私は確かに自分の意思でイエス様を信じたのですが、大いなる力に包まれたことによって、イエス様が神である事が分かったと言うべきかもしれません。
神様がいる、と信じた私には、聖書の話がどんどん素直に入ってきました。
イエス様を信じると、力が注がれる、喜びが注がれる、病気が癒される、問題の解決がある。私の心は新しい期待でいっぱいです。

しかし、心は喜びいっぱいでも、家での現実は悲惨なものでした。

父は、息子の問題に向き合うことができず、お酒や遊びに逃げる現実逃避。しかし、家中のガラス、扉、窓が壊れ、欠片が庭に散乱しているのを目の当たりにすると、正気に戻ったように、父はしゃがみ込みました。

イエス様を信じる前の私は、父に対して、「我が家の問題は父には荷が重すぎる」と勝手に判断し、父に心配、負担をかけないようにと、私は一人で頑張っていました。母には、「母は賢くなんでもできる人」という思いから、もっと頑張れ、もっと頑張れと叱咤激励の連続だったように思います。

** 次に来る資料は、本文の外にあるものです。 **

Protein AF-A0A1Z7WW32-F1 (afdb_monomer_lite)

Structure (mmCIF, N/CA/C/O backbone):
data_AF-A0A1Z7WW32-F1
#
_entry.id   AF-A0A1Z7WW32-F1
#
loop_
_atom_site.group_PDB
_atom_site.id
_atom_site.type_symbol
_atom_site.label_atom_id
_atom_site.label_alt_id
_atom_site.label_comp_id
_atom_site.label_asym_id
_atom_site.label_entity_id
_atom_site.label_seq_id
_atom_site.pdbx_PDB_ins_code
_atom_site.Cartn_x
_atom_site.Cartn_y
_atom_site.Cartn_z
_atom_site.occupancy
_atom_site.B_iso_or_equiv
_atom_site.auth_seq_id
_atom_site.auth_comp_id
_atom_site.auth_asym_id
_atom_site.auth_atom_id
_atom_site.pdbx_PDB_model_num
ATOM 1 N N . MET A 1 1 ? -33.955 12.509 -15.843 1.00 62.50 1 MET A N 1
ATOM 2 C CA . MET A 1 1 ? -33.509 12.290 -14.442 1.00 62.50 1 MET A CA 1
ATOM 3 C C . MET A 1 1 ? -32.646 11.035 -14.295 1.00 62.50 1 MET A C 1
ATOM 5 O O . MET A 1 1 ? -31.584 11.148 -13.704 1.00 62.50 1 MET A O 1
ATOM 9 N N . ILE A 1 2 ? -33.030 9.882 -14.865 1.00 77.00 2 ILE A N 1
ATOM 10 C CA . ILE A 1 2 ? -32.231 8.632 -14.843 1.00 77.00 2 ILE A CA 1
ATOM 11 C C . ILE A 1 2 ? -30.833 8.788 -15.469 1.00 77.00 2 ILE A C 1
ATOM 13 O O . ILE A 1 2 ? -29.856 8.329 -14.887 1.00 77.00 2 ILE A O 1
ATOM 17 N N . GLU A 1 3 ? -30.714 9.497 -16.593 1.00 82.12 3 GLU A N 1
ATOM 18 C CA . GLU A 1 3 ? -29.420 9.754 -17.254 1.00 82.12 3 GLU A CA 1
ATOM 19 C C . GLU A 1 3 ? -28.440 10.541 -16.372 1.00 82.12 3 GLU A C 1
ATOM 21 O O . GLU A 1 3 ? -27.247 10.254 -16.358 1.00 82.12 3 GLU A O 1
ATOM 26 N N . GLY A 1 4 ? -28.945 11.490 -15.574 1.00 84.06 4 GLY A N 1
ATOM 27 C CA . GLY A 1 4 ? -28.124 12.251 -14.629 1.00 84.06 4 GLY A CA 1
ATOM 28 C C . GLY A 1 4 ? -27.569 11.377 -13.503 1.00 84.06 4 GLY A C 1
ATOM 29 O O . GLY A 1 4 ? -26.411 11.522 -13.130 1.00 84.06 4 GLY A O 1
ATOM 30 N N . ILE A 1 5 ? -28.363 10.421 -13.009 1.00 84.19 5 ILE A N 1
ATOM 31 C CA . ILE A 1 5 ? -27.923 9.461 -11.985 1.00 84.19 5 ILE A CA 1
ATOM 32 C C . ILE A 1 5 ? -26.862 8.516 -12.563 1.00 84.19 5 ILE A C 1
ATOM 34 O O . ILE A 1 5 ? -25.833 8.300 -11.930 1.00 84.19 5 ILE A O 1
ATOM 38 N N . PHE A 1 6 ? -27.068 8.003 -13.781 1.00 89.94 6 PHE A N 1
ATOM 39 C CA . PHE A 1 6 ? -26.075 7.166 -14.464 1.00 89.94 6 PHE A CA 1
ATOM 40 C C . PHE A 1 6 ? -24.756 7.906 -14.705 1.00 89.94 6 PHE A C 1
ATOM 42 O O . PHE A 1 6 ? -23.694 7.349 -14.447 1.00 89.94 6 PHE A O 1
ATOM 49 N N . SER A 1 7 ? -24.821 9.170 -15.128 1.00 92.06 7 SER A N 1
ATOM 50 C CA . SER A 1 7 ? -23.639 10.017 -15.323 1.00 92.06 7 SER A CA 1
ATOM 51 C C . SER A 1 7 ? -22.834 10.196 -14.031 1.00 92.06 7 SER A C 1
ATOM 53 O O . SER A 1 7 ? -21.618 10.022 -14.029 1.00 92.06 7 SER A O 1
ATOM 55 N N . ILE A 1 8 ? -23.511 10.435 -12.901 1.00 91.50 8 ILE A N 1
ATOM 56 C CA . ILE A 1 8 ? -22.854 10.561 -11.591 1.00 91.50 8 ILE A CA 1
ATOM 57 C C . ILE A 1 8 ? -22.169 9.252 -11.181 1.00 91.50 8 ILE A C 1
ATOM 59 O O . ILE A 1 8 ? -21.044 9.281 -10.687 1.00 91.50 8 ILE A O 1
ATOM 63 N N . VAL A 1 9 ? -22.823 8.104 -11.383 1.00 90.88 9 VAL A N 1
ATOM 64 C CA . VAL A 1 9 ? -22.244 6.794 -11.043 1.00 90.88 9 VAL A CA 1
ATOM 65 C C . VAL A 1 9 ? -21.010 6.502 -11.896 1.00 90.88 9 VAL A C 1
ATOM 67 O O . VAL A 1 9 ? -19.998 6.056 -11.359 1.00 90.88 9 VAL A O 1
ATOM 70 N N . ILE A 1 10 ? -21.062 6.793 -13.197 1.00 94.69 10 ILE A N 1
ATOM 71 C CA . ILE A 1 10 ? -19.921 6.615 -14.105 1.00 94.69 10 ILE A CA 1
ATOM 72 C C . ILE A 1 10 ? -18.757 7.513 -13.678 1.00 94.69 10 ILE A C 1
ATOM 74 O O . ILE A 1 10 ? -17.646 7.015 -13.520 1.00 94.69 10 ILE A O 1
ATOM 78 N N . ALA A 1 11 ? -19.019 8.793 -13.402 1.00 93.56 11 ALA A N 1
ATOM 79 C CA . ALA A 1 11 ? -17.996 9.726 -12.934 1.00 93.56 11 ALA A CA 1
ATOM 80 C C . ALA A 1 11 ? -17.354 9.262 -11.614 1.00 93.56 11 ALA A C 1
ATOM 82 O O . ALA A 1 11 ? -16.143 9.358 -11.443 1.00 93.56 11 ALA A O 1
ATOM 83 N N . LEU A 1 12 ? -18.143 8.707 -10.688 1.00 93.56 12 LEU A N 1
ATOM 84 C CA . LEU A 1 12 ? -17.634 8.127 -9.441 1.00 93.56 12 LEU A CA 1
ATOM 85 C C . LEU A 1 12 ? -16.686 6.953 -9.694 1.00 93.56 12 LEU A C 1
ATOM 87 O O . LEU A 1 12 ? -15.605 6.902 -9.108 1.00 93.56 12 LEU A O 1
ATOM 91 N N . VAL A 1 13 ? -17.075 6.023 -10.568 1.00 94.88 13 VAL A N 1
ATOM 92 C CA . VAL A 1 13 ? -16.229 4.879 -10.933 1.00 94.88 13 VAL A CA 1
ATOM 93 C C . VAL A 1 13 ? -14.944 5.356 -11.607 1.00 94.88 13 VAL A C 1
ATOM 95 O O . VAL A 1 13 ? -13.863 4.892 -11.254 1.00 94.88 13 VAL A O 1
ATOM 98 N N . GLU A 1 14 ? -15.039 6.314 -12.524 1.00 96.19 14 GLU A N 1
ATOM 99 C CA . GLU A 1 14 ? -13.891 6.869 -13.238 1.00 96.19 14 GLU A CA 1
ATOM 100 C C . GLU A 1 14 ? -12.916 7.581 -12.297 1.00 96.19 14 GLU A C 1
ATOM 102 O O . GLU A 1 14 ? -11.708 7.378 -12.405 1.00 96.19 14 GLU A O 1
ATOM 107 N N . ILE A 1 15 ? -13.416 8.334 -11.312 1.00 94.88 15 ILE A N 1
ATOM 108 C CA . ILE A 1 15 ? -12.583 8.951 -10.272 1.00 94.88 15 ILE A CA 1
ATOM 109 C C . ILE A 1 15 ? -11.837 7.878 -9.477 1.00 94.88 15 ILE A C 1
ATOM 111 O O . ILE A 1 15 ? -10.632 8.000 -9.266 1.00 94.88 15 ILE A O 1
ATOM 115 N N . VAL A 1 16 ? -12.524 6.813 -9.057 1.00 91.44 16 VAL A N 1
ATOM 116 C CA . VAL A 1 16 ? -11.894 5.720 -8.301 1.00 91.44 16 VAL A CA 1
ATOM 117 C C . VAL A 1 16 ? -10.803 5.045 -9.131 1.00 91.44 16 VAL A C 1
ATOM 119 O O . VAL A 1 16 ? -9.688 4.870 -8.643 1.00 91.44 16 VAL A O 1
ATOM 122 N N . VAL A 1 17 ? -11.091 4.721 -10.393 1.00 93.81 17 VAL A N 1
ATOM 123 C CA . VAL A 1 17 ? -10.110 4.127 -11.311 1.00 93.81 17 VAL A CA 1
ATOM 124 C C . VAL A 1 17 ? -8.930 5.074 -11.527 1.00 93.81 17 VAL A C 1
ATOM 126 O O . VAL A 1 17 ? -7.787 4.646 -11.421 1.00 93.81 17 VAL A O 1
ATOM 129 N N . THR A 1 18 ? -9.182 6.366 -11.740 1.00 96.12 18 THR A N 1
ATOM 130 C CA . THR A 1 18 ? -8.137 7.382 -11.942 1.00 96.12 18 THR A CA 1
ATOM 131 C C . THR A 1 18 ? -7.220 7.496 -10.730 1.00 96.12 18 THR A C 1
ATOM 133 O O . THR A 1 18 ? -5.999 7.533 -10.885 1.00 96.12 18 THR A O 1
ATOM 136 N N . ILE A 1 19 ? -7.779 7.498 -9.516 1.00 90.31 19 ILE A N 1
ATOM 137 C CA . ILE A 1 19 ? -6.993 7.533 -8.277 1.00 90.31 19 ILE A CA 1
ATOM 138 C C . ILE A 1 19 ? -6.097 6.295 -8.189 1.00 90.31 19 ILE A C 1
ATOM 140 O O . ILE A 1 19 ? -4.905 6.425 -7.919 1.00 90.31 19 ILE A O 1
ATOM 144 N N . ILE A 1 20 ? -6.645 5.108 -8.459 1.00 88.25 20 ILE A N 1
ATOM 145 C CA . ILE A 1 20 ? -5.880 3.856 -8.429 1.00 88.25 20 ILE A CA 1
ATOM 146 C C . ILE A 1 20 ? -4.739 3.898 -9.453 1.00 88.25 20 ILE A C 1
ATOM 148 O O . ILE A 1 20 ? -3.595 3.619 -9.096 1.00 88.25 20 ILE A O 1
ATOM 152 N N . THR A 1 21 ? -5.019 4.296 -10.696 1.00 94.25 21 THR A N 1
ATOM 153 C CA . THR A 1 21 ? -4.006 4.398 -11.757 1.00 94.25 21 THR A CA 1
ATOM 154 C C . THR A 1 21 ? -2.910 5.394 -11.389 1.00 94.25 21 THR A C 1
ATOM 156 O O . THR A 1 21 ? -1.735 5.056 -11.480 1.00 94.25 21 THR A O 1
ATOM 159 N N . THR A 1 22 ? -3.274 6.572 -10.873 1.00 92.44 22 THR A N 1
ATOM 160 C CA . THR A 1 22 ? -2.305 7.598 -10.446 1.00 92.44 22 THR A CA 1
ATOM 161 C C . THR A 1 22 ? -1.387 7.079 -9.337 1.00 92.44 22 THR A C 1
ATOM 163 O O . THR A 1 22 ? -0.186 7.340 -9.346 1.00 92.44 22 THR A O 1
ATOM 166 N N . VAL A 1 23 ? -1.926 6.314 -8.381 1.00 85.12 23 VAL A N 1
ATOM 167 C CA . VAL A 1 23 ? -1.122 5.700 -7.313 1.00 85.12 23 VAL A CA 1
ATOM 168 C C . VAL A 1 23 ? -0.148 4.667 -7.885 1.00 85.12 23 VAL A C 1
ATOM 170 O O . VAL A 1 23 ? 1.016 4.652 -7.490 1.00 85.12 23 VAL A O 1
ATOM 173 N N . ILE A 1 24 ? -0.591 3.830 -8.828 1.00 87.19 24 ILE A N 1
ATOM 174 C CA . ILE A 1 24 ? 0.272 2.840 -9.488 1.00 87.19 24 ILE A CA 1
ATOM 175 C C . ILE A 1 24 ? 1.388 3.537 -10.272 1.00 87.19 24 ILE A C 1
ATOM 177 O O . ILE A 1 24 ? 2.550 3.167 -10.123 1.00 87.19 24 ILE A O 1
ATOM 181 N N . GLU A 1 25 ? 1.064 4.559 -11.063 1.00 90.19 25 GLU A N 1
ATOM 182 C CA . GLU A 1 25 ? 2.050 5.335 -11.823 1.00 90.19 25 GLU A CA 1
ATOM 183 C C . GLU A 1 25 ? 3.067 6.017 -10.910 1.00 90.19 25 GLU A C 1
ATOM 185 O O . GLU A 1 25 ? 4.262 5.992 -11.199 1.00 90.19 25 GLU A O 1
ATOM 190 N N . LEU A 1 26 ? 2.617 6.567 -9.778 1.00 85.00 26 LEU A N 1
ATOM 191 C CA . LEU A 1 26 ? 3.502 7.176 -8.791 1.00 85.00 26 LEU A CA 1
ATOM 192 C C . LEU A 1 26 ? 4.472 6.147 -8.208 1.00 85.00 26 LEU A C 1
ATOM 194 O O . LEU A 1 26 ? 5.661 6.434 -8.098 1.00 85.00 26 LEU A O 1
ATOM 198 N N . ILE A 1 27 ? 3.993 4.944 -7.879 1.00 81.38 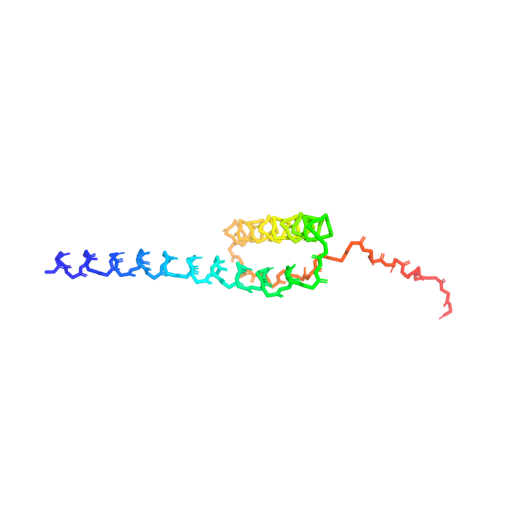27 ILE A N 1
ATOM 199 C CA . ILE A 1 27 ? 4.851 3.847 -7.414 1.00 81.38 27 ILE A CA 1
ATOM 200 C C . ILE A 1 27 ? 5.861 3.483 -8.508 1.00 81.38 27 ILE A C 1
ATOM 202 O O . ILE A 1 27 ? 7.063 3.488 -8.253 1.00 81.38 27 ILE A O 1
ATOM 206 N N . VAL A 1 28 ? 5.399 3.221 -9.733 1.00 83.81 28 VAL A N 1
ATOM 207 C CA . VAL A 1 28 ? 6.266 2.828 -10.854 1.00 83.81 28 VAL A CA 1
ATOM 208 C C . VAL A 1 28 ? 7.325 3.894 -11.133 1.00 83.81 28 VAL A C 1
ATOM 210 O O . VAL A 1 28 ? 8.501 3.551 -11.189 1.00 83.81 28 VAL A O 1
ATOM 213 N N . GLY A 1 29 ? 6.951 5.172 -11.225 1.00 81.50 29 GLY A N 1
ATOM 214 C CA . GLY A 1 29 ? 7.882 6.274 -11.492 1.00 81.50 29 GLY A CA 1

本当は、弱り果てている人に、叱咤激励なんてしてはなりません。イエス様の愛を知るまでは、私は自分の思いを母にぶつけては、母の悲しみに追いうちをかけていました。また娘でありながら、娘として父を敬うことはせず、父を助けているつもりで実は父の権威を取り除くという罪を犯していました。
しかし、これらの罪に私が気がつくのはもう少し後になってからなのですが。

家中が荒れはてた様子を見て、しゃがみこむ父に、「おとうちゃん、ママがお世話になった教会へ行ってみようよ。」と私はとっさに言いました。父は、夜勤明けで疲れていましたが、一緒に教会へ行くと言ってくれました。車の中で必死に祈りながら、神様に期待しました。父がイエス様を信じればなんとかなる。私が変えられたように、父が変わるように祈りました。

教会では、第一ヨハネ4章から「神は愛」というお話でした。私はずっと泣いていて、父は黙って聞いていました。父は言葉の人ではないのですが、勘の良い人です。集会がおわり、牧師先生が父と私のために祈ってくださって、私たちは家に帰りました。

途中「アッコ、うどんでも食べてく?」と父に言われて、うどん屋さんへ入りました。そこで父が「アッコは教会に行ってんの? 気持ちがすっとすんな。たまにはああいうとこに行くものいいや。」と田舎訛りで言うのでした。 父がイエス様に心を開いている!と希望を持った時でした。

それから、16年、父が救われるのにかかるとは全く知らずに。